→ **EXERCISE GOAL**: Exactly the lines from the start of the data below through the line containing "ATOM 13 O O" must be returned, and no others.

*** RECORDS FOR THE TASK ***

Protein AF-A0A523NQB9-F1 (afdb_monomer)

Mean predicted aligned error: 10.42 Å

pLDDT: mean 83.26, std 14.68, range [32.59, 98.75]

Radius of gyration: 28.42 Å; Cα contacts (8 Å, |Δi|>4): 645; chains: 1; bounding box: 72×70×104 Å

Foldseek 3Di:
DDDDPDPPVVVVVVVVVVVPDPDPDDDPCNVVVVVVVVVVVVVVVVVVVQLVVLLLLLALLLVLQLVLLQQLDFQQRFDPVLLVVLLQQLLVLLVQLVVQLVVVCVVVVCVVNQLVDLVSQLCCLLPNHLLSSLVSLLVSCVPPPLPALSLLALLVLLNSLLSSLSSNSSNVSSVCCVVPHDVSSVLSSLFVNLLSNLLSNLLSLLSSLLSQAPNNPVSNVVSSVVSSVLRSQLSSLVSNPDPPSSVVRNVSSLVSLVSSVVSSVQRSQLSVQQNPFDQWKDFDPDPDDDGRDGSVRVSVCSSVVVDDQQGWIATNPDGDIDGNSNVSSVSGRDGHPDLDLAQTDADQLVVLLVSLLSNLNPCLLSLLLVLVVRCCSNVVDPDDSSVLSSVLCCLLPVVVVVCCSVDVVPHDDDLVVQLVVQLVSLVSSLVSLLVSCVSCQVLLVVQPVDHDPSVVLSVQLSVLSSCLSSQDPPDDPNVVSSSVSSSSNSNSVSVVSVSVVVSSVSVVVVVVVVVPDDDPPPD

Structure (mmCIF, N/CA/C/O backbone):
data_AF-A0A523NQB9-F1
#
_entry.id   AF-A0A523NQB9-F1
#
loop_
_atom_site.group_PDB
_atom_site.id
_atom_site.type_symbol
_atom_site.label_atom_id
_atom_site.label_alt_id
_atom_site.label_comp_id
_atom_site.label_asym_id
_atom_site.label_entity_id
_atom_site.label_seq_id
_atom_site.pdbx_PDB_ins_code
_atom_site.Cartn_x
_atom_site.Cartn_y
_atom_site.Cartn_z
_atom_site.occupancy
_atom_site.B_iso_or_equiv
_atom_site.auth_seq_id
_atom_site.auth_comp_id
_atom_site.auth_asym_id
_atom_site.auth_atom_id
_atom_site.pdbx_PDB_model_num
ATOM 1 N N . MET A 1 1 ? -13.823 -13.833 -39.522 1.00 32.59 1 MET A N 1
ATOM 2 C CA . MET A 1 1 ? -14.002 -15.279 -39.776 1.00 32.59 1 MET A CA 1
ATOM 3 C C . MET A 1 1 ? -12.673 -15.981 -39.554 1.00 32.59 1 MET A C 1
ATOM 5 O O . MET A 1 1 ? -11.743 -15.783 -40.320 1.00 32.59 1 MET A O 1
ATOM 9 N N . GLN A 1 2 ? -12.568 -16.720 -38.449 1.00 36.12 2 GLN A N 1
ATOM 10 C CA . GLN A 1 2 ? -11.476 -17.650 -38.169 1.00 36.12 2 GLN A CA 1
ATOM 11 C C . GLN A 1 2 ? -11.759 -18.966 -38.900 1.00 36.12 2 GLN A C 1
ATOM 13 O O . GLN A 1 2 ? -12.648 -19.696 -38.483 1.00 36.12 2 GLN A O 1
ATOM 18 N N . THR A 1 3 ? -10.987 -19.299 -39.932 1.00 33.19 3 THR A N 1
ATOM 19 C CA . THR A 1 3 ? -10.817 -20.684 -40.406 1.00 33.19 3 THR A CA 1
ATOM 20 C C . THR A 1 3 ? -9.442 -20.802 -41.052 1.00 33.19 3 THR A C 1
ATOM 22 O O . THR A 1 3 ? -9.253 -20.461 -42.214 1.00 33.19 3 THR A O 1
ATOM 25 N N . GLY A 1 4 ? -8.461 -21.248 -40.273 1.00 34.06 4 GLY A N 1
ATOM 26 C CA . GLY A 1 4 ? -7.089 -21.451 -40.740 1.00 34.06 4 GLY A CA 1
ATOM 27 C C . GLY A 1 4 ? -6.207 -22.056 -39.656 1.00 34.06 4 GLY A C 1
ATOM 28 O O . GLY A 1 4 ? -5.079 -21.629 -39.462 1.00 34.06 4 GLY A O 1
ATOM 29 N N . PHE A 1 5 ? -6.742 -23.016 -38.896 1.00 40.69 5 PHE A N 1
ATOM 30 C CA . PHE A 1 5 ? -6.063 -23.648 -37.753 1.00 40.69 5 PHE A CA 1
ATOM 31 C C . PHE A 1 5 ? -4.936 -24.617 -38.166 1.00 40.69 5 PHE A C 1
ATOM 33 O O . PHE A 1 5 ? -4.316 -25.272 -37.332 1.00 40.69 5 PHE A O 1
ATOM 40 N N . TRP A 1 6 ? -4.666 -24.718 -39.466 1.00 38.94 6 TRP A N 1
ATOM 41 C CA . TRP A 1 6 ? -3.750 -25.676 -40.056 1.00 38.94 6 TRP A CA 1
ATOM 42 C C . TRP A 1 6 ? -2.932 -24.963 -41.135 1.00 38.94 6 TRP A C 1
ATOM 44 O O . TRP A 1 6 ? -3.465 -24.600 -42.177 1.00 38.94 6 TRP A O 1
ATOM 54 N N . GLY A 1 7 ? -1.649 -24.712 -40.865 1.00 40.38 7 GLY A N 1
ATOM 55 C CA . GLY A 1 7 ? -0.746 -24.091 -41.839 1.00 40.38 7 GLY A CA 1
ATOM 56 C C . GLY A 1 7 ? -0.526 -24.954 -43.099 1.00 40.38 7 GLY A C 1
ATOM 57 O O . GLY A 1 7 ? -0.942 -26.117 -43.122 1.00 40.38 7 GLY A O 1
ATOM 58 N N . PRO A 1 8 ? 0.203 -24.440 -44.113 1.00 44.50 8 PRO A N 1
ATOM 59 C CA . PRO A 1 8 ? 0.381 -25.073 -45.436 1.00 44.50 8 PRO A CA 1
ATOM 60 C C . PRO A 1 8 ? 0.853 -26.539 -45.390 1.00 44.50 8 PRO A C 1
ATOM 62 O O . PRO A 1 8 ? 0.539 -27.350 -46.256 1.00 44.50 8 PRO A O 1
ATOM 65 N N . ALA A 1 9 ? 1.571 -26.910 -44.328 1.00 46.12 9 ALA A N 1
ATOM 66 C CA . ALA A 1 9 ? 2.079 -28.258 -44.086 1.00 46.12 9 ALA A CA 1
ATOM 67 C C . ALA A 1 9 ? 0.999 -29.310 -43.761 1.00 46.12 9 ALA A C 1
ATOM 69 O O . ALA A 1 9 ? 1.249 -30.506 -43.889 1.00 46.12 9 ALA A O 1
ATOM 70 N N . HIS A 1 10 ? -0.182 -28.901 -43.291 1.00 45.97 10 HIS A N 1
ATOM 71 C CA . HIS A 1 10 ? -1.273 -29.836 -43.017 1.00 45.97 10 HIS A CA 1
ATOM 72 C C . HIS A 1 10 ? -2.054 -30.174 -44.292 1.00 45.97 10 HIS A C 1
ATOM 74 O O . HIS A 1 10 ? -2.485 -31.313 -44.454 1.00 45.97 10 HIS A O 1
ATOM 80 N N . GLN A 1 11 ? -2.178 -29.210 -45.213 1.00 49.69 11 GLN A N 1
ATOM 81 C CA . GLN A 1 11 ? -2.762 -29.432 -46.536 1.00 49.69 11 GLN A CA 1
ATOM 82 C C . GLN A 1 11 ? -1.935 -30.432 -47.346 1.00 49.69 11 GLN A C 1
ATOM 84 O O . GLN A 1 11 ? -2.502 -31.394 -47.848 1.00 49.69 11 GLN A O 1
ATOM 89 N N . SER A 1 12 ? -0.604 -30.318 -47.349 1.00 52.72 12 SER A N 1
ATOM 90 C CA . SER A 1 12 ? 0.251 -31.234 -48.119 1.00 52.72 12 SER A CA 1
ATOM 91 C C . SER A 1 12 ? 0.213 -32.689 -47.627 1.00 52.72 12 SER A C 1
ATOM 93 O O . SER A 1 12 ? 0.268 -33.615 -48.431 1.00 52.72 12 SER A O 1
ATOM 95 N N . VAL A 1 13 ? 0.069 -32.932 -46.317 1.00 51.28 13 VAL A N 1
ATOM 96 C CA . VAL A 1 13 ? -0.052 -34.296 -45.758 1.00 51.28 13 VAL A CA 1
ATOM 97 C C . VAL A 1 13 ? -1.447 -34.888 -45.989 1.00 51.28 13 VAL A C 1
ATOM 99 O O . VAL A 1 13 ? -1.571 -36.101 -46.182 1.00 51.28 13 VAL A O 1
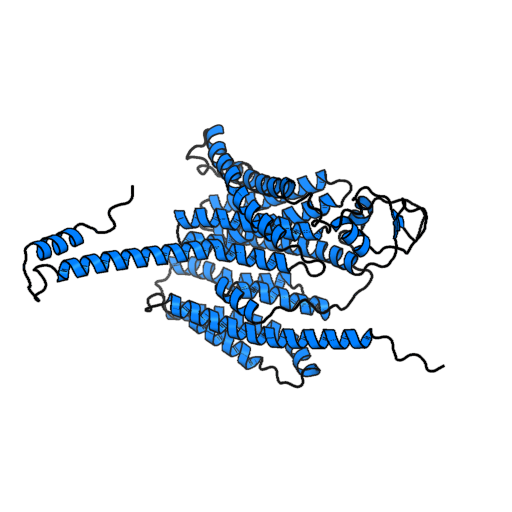ATOM 102 N N . ILE A 1 14 ? -2.491 -34.053 -45.984 1.00 55.84 14 ILE A N 1
ATOM 103 C CA . ILE A 1 14 ? -3.860 -34.466 -46.319 1.00 55.84 14 ILE A CA 1
ATOM 104 C C . ILE A 1 14 ? -3.963 -34.785 -47.816 1.00 55.84 14 ILE A C 1
ATOM 106 O O . ILE A 1 14 ? -4.467 -35.850 -48.156 1.00 55.84 14 ILE A O 1
ATOM 110 N N . GLU A 1 15 ? -3.412 -33.945 -48.695 1.00 51.81 15 GLU A N 1
ATOM 111 C CA . GLU A 1 15 ? -3.360 -34.182 -50.144 1.00 51.81 15 GLU A CA 1
ATOM 112 C C . GLU A 1 15 ? -2.555 -35.444 -50.486 1.00 51.81 15 GLU A C 1
ATOM 114 O O . GLU A 1 15 ? -3.015 -36.276 -51.264 1.00 51.81 15 GLU A O 1
ATOM 119 N N . TYR A 1 16 ? -1.411 -35.676 -49.832 1.00 52.41 16 TYR A N 1
ATOM 120 C CA . TYR A 1 16 ? -0.602 -36.883 -50.049 1.00 52.41 16 TYR A CA 1
ATOM 121 C C . TYR A 1 16 ? -1.306 -38.180 -49.600 1.00 52.41 16 TYR A C 1
ATOM 123 O O . TYR A 1 16 ? -1.102 -39.239 -50.193 1.00 52.41 16 TYR A O 1
ATOM 131 N N . ARG A 1 17 ? -2.165 -38.118 -48.568 1.00 49.47 17 ARG A N 1
ATOM 132 C CA . ARG A 1 17 ? -3.014 -39.250 -48.144 1.00 49.47 17 ARG A CA 1
ATOM 133 C C . ARG A 1 17 ? -4.271 -39.409 -49.002 1.00 49.47 17 ARG A C 1
ATOM 135 O O . ARG A 1 17 ? -4.712 -40.540 -49.193 1.00 49.47 17 ARG A O 1
ATOM 142 N N . ALA A 1 18 ? -4.824 -38.314 -49.525 1.00 52.47 18 ALA A N 1
ATOM 143 C CA . ALA A 1 18 ? -5.966 -38.329 -50.439 1.00 52.47 18 ALA A CA 1
ATOM 144 C C . ALA A 1 18 ? -5.617 -38.966 -51.799 1.00 52.47 18 ALA A C 1
ATOM 146 O O . ALA A 1 18 ? -6.481 -39.574 -52.420 1.00 52.47 18 ALA A O 1
ATOM 147 N N . MET A 1 19 ? -4.341 -38.934 -52.211 1.00 48.22 19 MET A N 1
ATOM 148 C CA . MET A 1 19 ? -3.820 -39.602 -53.418 1.00 48.22 19 MET A CA 1
ATOM 149 C C . MET A 1 19 ? -3.627 -41.134 -53.286 1.00 48.22 19 MET A C 1
ATOM 151 O O . MET A 1 19 ? -2.957 -41.751 -54.109 1.00 48.22 19 MET A O 1
ATOM 155 N N . GLY A 1 20 ? -4.194 -41.786 -52.264 1.00 45.56 20 GLY A N 1
ATOM 156 C CA . GLY A 1 20 ? -4.298 -43.255 -52.209 1.00 45.56 20 GLY A CA 1
ATOM 157 C C . GLY A 1 20 ? -3.026 -44.028 -51.824 1.00 45.56 20 GLY A C 1
ATOM 158 O O . GLY A 1 20 ? -3.050 -45.260 -51.762 1.00 45.56 20 GLY A O 1
ATOM 159 N N . HIS A 1 21 ? -1.918 -43.361 -51.493 1.00 47.94 21 HIS A N 1
ATOM 160 C CA . HIS A 1 21 ? -0.694 -44.041 -51.067 1.00 47.94 21 HIS A CA 1
ATOM 161 C C . HIS A 1 21 ? -0.756 -44.493 -49.595 1.00 47.94 21 HIS A C 1
ATOM 163 O O . HIS A 1 21 ? -0.470 -43.734 -48.669 1.00 47.94 21 HIS A O 1
ATOM 169 N N . ARG A 1 22 ? -1.043 -45.784 -49.364 1.00 48.12 22 ARG A N 1
ATOM 170 C CA . ARG A 1 22 ? -0.837 -46.482 -48.073 1.00 48.12 22 ARG A CA 1
ATOM 171 C C . ARG A 1 22 ? 0.653 -46.768 -47.808 1.00 48.12 22 ARG A C 1
ATOM 173 O O . ARG A 1 22 ? 1.044 -47.907 -47.575 1.00 48.12 22 ARG A O 1
ATOM 180 N N . SER A 1 23 ? 1.509 -45.753 -47.877 1.00 50.22 23 SER A N 1
ATOM 181 C CA . SER A 1 23 ? 2.924 -45.899 -47.518 1.00 50.22 23 SER A CA 1
ATOM 182 C C . SER A 1 23 ? 3.109 -45.704 -46.010 1.00 50.22 23 SER A C 1
ATOM 184 O O . SER A 1 23 ? 2.763 -44.659 -45.463 1.00 50.22 23 SER A O 1
ATOM 186 N N . THR A 1 24 ? 3.698 -46.690 -45.330 1.00 52.59 24 THR A N 1
ATOM 187 C CA . THR A 1 24 ? 4.182 -46.579 -43.938 1.00 52.59 24 THR A CA 1
ATOM 188 C C . THR A 1 24 ? 5.483 -45.775 -43.827 1.00 52.59 24 THR A C 1
ATOM 190 O O . THR A 1 24 ? 5.971 -45.531 -42.722 1.00 52.59 24 THR A O 1
ATOM 193 N N . LYS A 1 25 ? 6.066 -45.344 -44.955 1.00 57.50 25 LYS A N 1
ATOM 194 C CA . LYS A 1 25 ? 7.293 -44.544 -44.991 1.00 57.50 25 LYS A CA 1
ATOM 195 C C . LYS A 1 25 ? 6.950 -43.058 -44.991 1.00 57.50 25 LYS A C 1
ATOM 197 O O . LYS A 1 25 ? 6.191 -42.588 -45.837 1.00 57.50 25 LYS A O 1
ATOM 202 N N . ASN A 1 26 ? 7.536 -42.329 -44.039 1.00 60.91 26 ASN A N 1
ATOM 203 C CA . ASN A 1 26 ? 7.410 -40.876 -43.943 1.00 60.91 26 ASN A CA 1
ATOM 204 C C . ASN A 1 26 ? 7.796 -40.214 -45.281 1.00 60.91 26 ASN A C 1
ATOM 206 O O . ASN A 1 26 ? 8.828 -40.588 -45.846 1.00 60.91 26 ASN A O 1
ATOM 210 N N . PRO A 1 27 ? 7.014 -39.236 -45.774 1.00 67.06 27 PRO A N 1
ATOM 211 C CA . PRO A 1 27 ? 7.284 -38.589 -47.052 1.00 67.06 27 PRO A CA 1
ATOM 212 C C . PRO A 1 27 ? 8.639 -37.854 -47.050 1.00 67.06 27 PRO A C 1
ATOM 214 O O . PRO A 1 27 ? 9.125 -37.448 -45.982 1.00 67.06 27 PRO A O 1
ATOM 217 N N . PRO A 1 28 ? 9.266 -37.656 -48.225 1.00 67.31 28 PRO A N 1
ATOM 218 C CA . PRO A 1 28 ? 10.473 -36.840 -48.353 1.00 67.31 28 PRO A CA 1
ATOM 219 C C . PRO A 1 28 ? 10.264 -35.464 -47.700 1.00 67.31 28 PRO A C 1
ATOM 221 O O . PRO A 1 28 ? 9.218 -34.846 -47.866 1.00 67.31 28 PRO A O 1
ATOM 224 N N . GLY A 1 29 ? 11.221 -34.997 -46.893 1.00 66.88 29 GLY A N 1
ATOM 225 C CA . GLY A 1 29 ? 11.100 -33.716 -46.175 1.00 66.88 29 GLY A CA 1
ATOM 226 C C . GLY A 1 29 ? 10.280 -33.748 -44.873 1.00 66.88 29 GLY A C 1
ATOM 227 O O . GLY A 1 29 ? 10.254 -32.753 -44.149 1.00 66.88 29 GLY A O 1
ATOM 228 N N . TRP A 1 30 ? 9.689 -34.884 -44.476 1.00 69.38 30 TRP A N 1
ATOM 229 C CA . TRP A 1 30 ? 8.919 -35.001 -43.223 1.00 69.38 30 TRP A CA 1
ATOM 230 C C . TRP A 1 30 ? 9.720 -34.643 -41.960 1.00 69.38 30 TRP A C 1
ATOM 232 O O . TRP A 1 30 ? 9.178 -34.063 -41.017 1.00 69.38 30 TRP A O 1
ATOM 242 N N . ARG A 1 31 ? 11.029 -34.941 -41.935 1.00 71.31 31 ARG A N 1
ATOM 243 C CA . ARG A 1 31 ? 11.920 -34.530 -40.832 1.00 71.31 31 ARG A CA 1
ATOM 244 C C . ARG A 1 31 ? 12.060 -33.007 -40.750 1.00 71.31 31 ARG A C 1
ATOM 246 O O . ARG A 1 31 ? 12.126 -32.472 -39.648 1.00 71.31 31 ARG A O 1
ATOM 253 N N . GLU A 1 32 ? 12.061 -32.319 -41.890 1.00 72.44 32 GLU A N 1
ATOM 254 C CA . GLU A 1 32 ? 12.165 -30.861 -41.963 1.00 72.44 32 GLU A CA 1
ATOM 255 C C . GLU A 1 32 ? 10.862 -30.186 -41.540 1.00 72.44 32 GLU A C 1
ATOM 257 O O . GLU A 1 32 ? 10.879 -29.314 -40.678 1.00 72.44 32 GLU A O 1
ATOM 262 N N . LEU A 1 33 ? 9.717 -30.683 -42.017 1.00 70.62 33 LEU A N 1
ATOM 263 C CA . LEU A 1 33 ? 8.394 -30.226 -41.576 1.00 70.62 33 LEU A CA 1
ATOM 264 C C . LEU A 1 33 ? 8.185 -30.436 -40.071 1.00 70.62 33 LEU A C 1
ATOM 266 O O . LEU A 1 33 ? 7.671 -29.557 -39.379 1.00 70.62 33 LEU A O 1
ATOM 270 N N . ARG A 1 34 ? 8.630 -31.578 -39.529 1.00 70.62 34 ARG A N 1
ATOM 271 C CA . ARG A 1 34 ? 8.594 -31.839 -38.084 1.00 70.62 34 ARG A CA 1
ATOM 272 C C . ARG A 1 34 ? 9.505 -30.877 -37.317 1.00 70.62 34 ARG A C 1
ATOM 274 O O . ARG A 1 34 ? 9.081 -30.399 -36.270 1.00 70.62 34 ARG A O 1
ATOM 281 N N . ARG A 1 35 ? 10.707 -30.566 -37.823 1.00 69.38 35 ARG A N 1
ATOM 282 C CA . ARG A 1 35 ? 11.617 -29.568 -37.226 1.00 69.38 35 ARG A CA 1
ATOM 283 C C . ARG A 1 35 ? 11.036 -28.157 -37.271 1.00 69.38 35 ARG A C 1
ATOM 285 O O . ARG A 1 35 ? 11.083 -27.472 -36.256 1.00 69.38 35 ARG A O 1
ATOM 292 N N . GLN A 1 36 ? 10.452 -27.735 -38.391 1.00 69.00 36 GLN A N 1
ATOM 293 C CA . GLN A 1 36 ? 9.790 -26.433 -38.518 1.00 69.00 36 GLN A CA 1
ATOM 294 C C . GLN A 1 36 ? 8.593 -26.318 -37.574 1.00 69.00 36 GLN A C 1
ATOM 296 O O . GLN A 1 36 ? 8.490 -25.334 -36.846 1.00 69.00 36 GLN A O 1
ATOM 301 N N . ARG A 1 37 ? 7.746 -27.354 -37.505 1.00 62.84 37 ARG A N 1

***

→ **ANSWER BOX**:
Protein AF-A0A523NQB9-F1 (afdb_monomer)

Mean predicted aligned error: 10.42 Å

pLDDT: mean 83.26, std 14.68, range [32.59, 98.75]

Radius of gyration: 28.42 Å; Cα contacts (8 Å, |Δi|>4): 645; chains: 1; bounding box: 72×70×104 Å

Foldseek 3Di:
DDDDPDPPVVVVVVVVVVVPDPDPDDDPCNVVVVVVVVVVVVVVVVVVVQLVVLLLLLALLLVLQLVLLQQLDFQQRFDPVLLVVLLQQLLVLLVQLVVQLVVVCVVVVCVVNQLVDLVSQLCCLLPNHLLSSLVSLLVSCVPPPLPALSLLALLVLLNSLLSSLSSNSSNVSSVCCVVPHDVSSVLSSLFVNLLSNLLSNLLSLLSSLLSQAPNNPVSNVVSSVVSSVLRSQLSSLVSNPDPPSSVVRNVSSLVSLVSSVVSSVQRSQLSVQQNPFDQWKDFDPDPDDDGRDGSVRVSVCSSVVVDDQQGWIATNPDGDIDGNSNVSSVSGRDGHPDLDLAQTDADQLVVLLVSLLSNLNPCLLSLLLVLVVRCCSNVVDPDDSSVLSSVLCCLLPVVVVVCCSVDVVPHDDDLVVQLVVQLVSLVSSLVSLLVSCVSCQVLLVVQPVDHDPSVVLSVQLSVLSSCLSSQDPPDDPNVVSSSVSSSSNSNSVSVVSVSVVVSSVSVVVVVVVVVPDDDPPPD

Structure (mmCIF, N/CA/C/O backbone):
data_AF-A0A523NQB9-F1
#
_entry.id   AF-A0A523NQB9-F1
#
loop_
_atom_site.group_PDB
_atom_site.id
_atom_site.type_symbol
_atom_site.label_atom_id
_atom_site.label_alt_id
_atom_site.label_comp_id
_atom_site.label_asym_id
_atom_site.label_entity_id
_atom_site.label_seq_id
_atom_site.pdbx_PDB_ins_code
_atom_site.Cartn_x
_atom_site.Cartn_y
_atom_site.Cartn_z
_atom_site.occupancy
_atom_site.B_iso_or_equiv
_atom_site.auth_seq_id
_atom_site.auth_comp_id
_atom_site.auth_asym_id
_atom_site.auth_atom_id
_atom_site.pdbx_PDB_model_num
ATOM 1 N N . MET A 1 1 ? -13.823 -13.833 -39.522 1.00 32.59 1 MET A N 1
ATOM 2 C CA . MET A 1 1 ? -14.002 -15.279 -39.776 1.00 32.59 1 MET A CA 1
ATOM 3 C C . MET A 1 1 ? -12.673 -15.981 -39.554 1.00 32.59 1 MET A C 1
ATOM 5 O O . MET A 1 1 ? -11.743 -15.783 -40.320 1.00 32.59 1 MET A O 1
ATOM 9 N N . GLN A 1 2 ? -12.568 -16.720 -38.449 1.00 36.12 2 GLN A N 1
ATOM 10 C CA . GLN A 1 2 ? -11.476 -17.650 -38.169 1.00 36.12 2 GLN A CA 1
ATOM 11 C C . GLN A 1 2 ? -11.759 -18.966 -38.900 1.00 36.12 2 GLN A C 1
ATOM 13 O O . GLN A 1 2 ? -12.648 -19.696 -38.483 1.00 36.12 2 GLN A O 1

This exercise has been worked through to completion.